___ Material for the task

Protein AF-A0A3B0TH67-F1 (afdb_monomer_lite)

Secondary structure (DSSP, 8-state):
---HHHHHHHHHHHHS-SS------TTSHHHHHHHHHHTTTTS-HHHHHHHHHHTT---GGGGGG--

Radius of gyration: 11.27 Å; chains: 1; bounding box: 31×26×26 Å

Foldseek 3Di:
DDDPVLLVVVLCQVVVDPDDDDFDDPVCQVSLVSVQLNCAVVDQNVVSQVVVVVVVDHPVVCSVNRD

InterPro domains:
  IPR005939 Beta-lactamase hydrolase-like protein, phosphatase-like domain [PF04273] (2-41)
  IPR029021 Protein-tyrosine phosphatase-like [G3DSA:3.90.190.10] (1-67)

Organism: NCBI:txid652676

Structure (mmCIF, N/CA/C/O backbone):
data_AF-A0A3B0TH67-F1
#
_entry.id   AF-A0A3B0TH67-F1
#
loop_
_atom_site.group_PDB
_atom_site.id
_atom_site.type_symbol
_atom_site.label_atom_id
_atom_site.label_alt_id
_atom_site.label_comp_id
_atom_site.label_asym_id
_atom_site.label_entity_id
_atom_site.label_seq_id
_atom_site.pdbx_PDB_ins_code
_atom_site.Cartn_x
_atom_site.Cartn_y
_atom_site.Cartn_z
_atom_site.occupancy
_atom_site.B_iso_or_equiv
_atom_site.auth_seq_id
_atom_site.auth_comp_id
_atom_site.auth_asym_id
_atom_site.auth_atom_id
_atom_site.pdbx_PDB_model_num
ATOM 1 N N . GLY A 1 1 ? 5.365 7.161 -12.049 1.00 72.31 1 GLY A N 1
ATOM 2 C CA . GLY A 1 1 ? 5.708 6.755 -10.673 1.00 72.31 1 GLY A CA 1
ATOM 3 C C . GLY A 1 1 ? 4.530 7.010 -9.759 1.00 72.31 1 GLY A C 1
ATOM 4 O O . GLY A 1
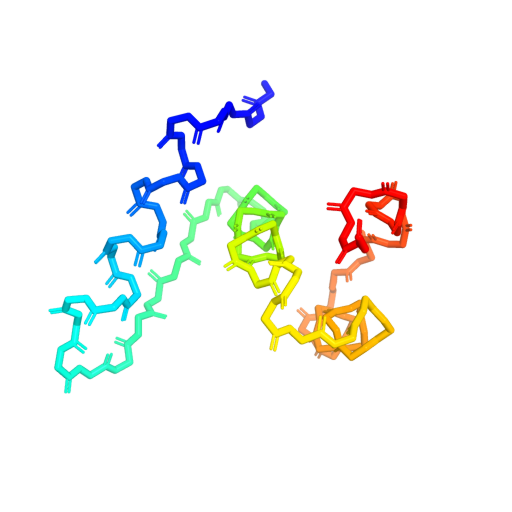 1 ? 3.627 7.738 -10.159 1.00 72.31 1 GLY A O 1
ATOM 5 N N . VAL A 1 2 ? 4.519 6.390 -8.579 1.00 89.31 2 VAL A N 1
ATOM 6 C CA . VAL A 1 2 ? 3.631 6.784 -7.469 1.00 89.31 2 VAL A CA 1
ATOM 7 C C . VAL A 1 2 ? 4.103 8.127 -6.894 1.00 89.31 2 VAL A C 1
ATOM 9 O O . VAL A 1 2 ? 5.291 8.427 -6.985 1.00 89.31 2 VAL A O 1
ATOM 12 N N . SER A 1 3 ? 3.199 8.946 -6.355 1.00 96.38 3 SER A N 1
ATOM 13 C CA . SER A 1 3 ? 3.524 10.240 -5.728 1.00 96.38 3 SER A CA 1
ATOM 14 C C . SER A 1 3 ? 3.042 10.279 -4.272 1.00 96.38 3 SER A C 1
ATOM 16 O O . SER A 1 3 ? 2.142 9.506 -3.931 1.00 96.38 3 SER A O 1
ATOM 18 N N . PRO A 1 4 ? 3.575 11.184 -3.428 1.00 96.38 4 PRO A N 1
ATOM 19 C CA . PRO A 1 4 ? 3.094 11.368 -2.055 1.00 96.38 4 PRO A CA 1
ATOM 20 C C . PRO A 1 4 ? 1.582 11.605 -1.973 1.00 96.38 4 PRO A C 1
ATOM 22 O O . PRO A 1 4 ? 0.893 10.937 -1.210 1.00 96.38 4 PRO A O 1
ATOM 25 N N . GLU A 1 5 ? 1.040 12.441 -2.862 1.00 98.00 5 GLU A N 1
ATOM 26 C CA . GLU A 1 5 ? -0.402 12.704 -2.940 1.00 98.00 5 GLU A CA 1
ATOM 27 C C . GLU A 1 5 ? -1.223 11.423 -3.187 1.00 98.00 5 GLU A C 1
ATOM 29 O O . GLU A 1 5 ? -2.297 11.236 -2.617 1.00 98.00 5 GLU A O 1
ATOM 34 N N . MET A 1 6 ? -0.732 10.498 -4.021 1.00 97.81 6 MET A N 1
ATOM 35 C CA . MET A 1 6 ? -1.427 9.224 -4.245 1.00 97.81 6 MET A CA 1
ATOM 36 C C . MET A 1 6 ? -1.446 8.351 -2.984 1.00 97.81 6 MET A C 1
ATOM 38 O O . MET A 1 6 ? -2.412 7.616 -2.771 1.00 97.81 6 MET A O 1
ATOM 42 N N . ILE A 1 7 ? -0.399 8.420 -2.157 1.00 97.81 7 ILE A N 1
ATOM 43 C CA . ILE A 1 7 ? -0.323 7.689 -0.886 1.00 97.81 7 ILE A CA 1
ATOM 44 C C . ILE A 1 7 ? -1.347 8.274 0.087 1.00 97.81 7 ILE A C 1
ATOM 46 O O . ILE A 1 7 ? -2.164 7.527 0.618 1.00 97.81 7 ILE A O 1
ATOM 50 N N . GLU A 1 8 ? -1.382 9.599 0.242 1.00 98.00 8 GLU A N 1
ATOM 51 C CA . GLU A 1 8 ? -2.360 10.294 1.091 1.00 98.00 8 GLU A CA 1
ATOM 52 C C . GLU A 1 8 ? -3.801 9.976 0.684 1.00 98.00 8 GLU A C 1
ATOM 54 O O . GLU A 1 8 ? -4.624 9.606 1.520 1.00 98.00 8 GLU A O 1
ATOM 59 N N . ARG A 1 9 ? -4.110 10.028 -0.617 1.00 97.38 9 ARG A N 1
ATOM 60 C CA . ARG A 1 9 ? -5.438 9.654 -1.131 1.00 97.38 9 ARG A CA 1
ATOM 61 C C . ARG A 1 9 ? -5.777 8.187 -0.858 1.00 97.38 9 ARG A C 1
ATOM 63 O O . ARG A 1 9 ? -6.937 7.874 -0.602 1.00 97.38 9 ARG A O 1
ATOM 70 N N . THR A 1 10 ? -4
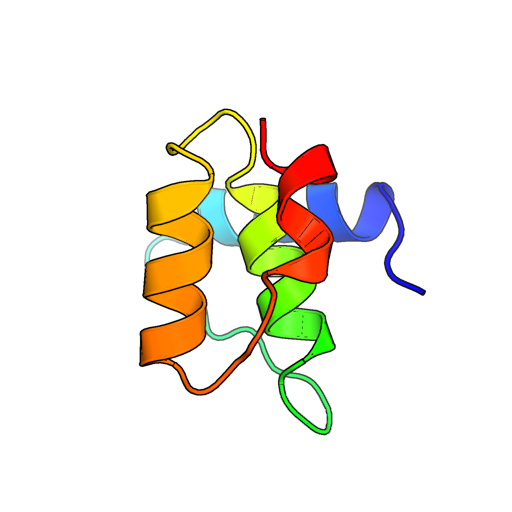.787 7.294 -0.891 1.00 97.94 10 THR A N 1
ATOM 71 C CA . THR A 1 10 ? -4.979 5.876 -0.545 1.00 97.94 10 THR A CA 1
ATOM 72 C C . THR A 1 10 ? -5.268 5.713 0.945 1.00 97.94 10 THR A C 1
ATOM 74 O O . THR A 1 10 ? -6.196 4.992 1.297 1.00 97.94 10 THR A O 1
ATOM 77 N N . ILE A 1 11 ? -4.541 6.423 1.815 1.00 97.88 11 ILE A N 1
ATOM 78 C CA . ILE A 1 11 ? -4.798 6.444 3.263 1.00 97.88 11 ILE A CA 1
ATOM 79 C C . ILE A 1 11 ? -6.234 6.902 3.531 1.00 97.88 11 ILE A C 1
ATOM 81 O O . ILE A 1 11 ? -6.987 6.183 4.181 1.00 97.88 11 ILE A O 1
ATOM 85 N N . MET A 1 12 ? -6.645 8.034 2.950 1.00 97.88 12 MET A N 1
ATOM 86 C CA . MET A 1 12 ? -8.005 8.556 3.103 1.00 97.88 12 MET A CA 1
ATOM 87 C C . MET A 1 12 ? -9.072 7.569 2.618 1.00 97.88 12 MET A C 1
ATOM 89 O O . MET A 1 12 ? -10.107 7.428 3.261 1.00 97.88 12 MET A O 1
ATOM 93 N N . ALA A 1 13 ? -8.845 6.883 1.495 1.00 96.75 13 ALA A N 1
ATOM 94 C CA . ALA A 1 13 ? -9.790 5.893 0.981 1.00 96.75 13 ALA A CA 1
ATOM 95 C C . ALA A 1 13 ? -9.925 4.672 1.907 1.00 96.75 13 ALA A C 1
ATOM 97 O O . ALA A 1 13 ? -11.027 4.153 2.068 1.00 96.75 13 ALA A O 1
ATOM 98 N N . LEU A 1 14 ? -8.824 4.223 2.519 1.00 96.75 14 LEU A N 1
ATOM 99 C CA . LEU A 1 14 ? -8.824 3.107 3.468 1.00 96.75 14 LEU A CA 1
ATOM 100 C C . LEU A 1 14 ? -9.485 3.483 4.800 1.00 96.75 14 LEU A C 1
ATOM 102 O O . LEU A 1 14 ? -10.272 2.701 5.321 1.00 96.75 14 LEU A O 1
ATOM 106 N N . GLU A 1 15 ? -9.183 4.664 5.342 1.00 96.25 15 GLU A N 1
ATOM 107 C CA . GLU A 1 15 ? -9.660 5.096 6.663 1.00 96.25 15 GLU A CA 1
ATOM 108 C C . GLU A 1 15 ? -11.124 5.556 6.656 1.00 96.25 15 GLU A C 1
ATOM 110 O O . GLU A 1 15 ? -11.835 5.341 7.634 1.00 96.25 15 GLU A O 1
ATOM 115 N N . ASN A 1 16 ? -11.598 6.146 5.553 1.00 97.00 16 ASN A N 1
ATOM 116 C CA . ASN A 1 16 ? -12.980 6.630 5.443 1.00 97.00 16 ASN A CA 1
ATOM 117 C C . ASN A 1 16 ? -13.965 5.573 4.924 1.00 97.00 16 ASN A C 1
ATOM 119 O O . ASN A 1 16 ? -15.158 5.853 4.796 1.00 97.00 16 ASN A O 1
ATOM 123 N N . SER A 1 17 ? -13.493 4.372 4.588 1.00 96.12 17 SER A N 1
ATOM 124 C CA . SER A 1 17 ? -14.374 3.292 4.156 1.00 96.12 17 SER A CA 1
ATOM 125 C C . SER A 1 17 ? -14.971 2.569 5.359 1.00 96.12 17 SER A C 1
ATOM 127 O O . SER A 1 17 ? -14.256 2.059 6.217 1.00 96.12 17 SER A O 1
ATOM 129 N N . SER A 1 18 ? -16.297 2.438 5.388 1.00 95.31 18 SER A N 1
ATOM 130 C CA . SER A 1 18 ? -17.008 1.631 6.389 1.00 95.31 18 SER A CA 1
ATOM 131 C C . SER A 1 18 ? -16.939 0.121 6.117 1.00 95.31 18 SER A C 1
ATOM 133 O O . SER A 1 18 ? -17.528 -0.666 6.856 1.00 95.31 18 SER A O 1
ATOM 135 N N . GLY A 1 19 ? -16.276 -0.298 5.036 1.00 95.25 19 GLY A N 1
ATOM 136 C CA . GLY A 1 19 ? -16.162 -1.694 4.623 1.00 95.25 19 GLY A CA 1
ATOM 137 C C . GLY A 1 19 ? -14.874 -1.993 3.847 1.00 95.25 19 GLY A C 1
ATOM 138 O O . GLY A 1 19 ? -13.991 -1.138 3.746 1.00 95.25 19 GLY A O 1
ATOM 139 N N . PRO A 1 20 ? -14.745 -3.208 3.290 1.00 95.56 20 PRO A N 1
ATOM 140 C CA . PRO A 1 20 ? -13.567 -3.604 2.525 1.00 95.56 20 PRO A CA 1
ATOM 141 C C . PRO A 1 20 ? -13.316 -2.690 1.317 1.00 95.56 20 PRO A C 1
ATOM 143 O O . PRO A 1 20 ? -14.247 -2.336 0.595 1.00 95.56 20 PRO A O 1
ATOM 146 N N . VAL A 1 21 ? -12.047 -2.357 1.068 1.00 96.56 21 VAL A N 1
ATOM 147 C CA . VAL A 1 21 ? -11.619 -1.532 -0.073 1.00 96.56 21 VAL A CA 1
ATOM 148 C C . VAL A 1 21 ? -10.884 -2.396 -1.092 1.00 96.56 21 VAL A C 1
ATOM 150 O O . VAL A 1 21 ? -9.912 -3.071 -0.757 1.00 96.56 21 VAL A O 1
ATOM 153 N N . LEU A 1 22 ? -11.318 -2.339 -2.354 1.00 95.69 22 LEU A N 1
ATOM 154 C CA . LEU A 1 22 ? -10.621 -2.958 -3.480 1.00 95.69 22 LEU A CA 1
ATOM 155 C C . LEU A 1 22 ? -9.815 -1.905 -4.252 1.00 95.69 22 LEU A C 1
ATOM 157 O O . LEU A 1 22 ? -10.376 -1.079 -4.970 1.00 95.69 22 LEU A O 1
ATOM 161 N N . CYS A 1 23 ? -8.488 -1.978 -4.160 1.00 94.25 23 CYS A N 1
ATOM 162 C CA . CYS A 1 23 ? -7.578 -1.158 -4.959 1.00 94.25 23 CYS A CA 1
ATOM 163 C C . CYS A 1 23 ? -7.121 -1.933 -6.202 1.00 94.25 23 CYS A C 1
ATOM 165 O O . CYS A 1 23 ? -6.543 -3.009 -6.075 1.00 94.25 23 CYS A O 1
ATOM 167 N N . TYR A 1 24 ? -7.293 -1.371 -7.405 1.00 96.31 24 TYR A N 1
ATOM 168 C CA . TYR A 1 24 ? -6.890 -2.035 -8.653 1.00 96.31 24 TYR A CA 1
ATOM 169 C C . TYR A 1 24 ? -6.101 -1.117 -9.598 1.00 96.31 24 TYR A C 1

______

→ **Exercise details**
In the listing above, the lines from the one containing "ATOM 115 N N" through the one containing "ATOM 123 N N" must be set down exactly, with no other lines.

→ **Your response**
ATOM 115 N N . ASN A 1 16 ? -11.598 6.146 5.553 1.00 97.00 16 ASN A N 1
ATOM 116 C CA . ASN A 1 16 ? -12.980 6.630 5.443 1.00 97.00 16 ASN A CA 1
ATOM 117 C C . ASN A 1 16 ? -13.965 5.573 4.924 1.00 97.00 16 ASN A C 1
ATOM 119 O O . ASN A 1 16 ? -15.158 5.853 4.796 1.00 97.00 16 ASN A O 1
ATOM 123 N N . SER A 1 17 ? -13.493 4.372 4.588 1.00 96.12 17 SER A N 1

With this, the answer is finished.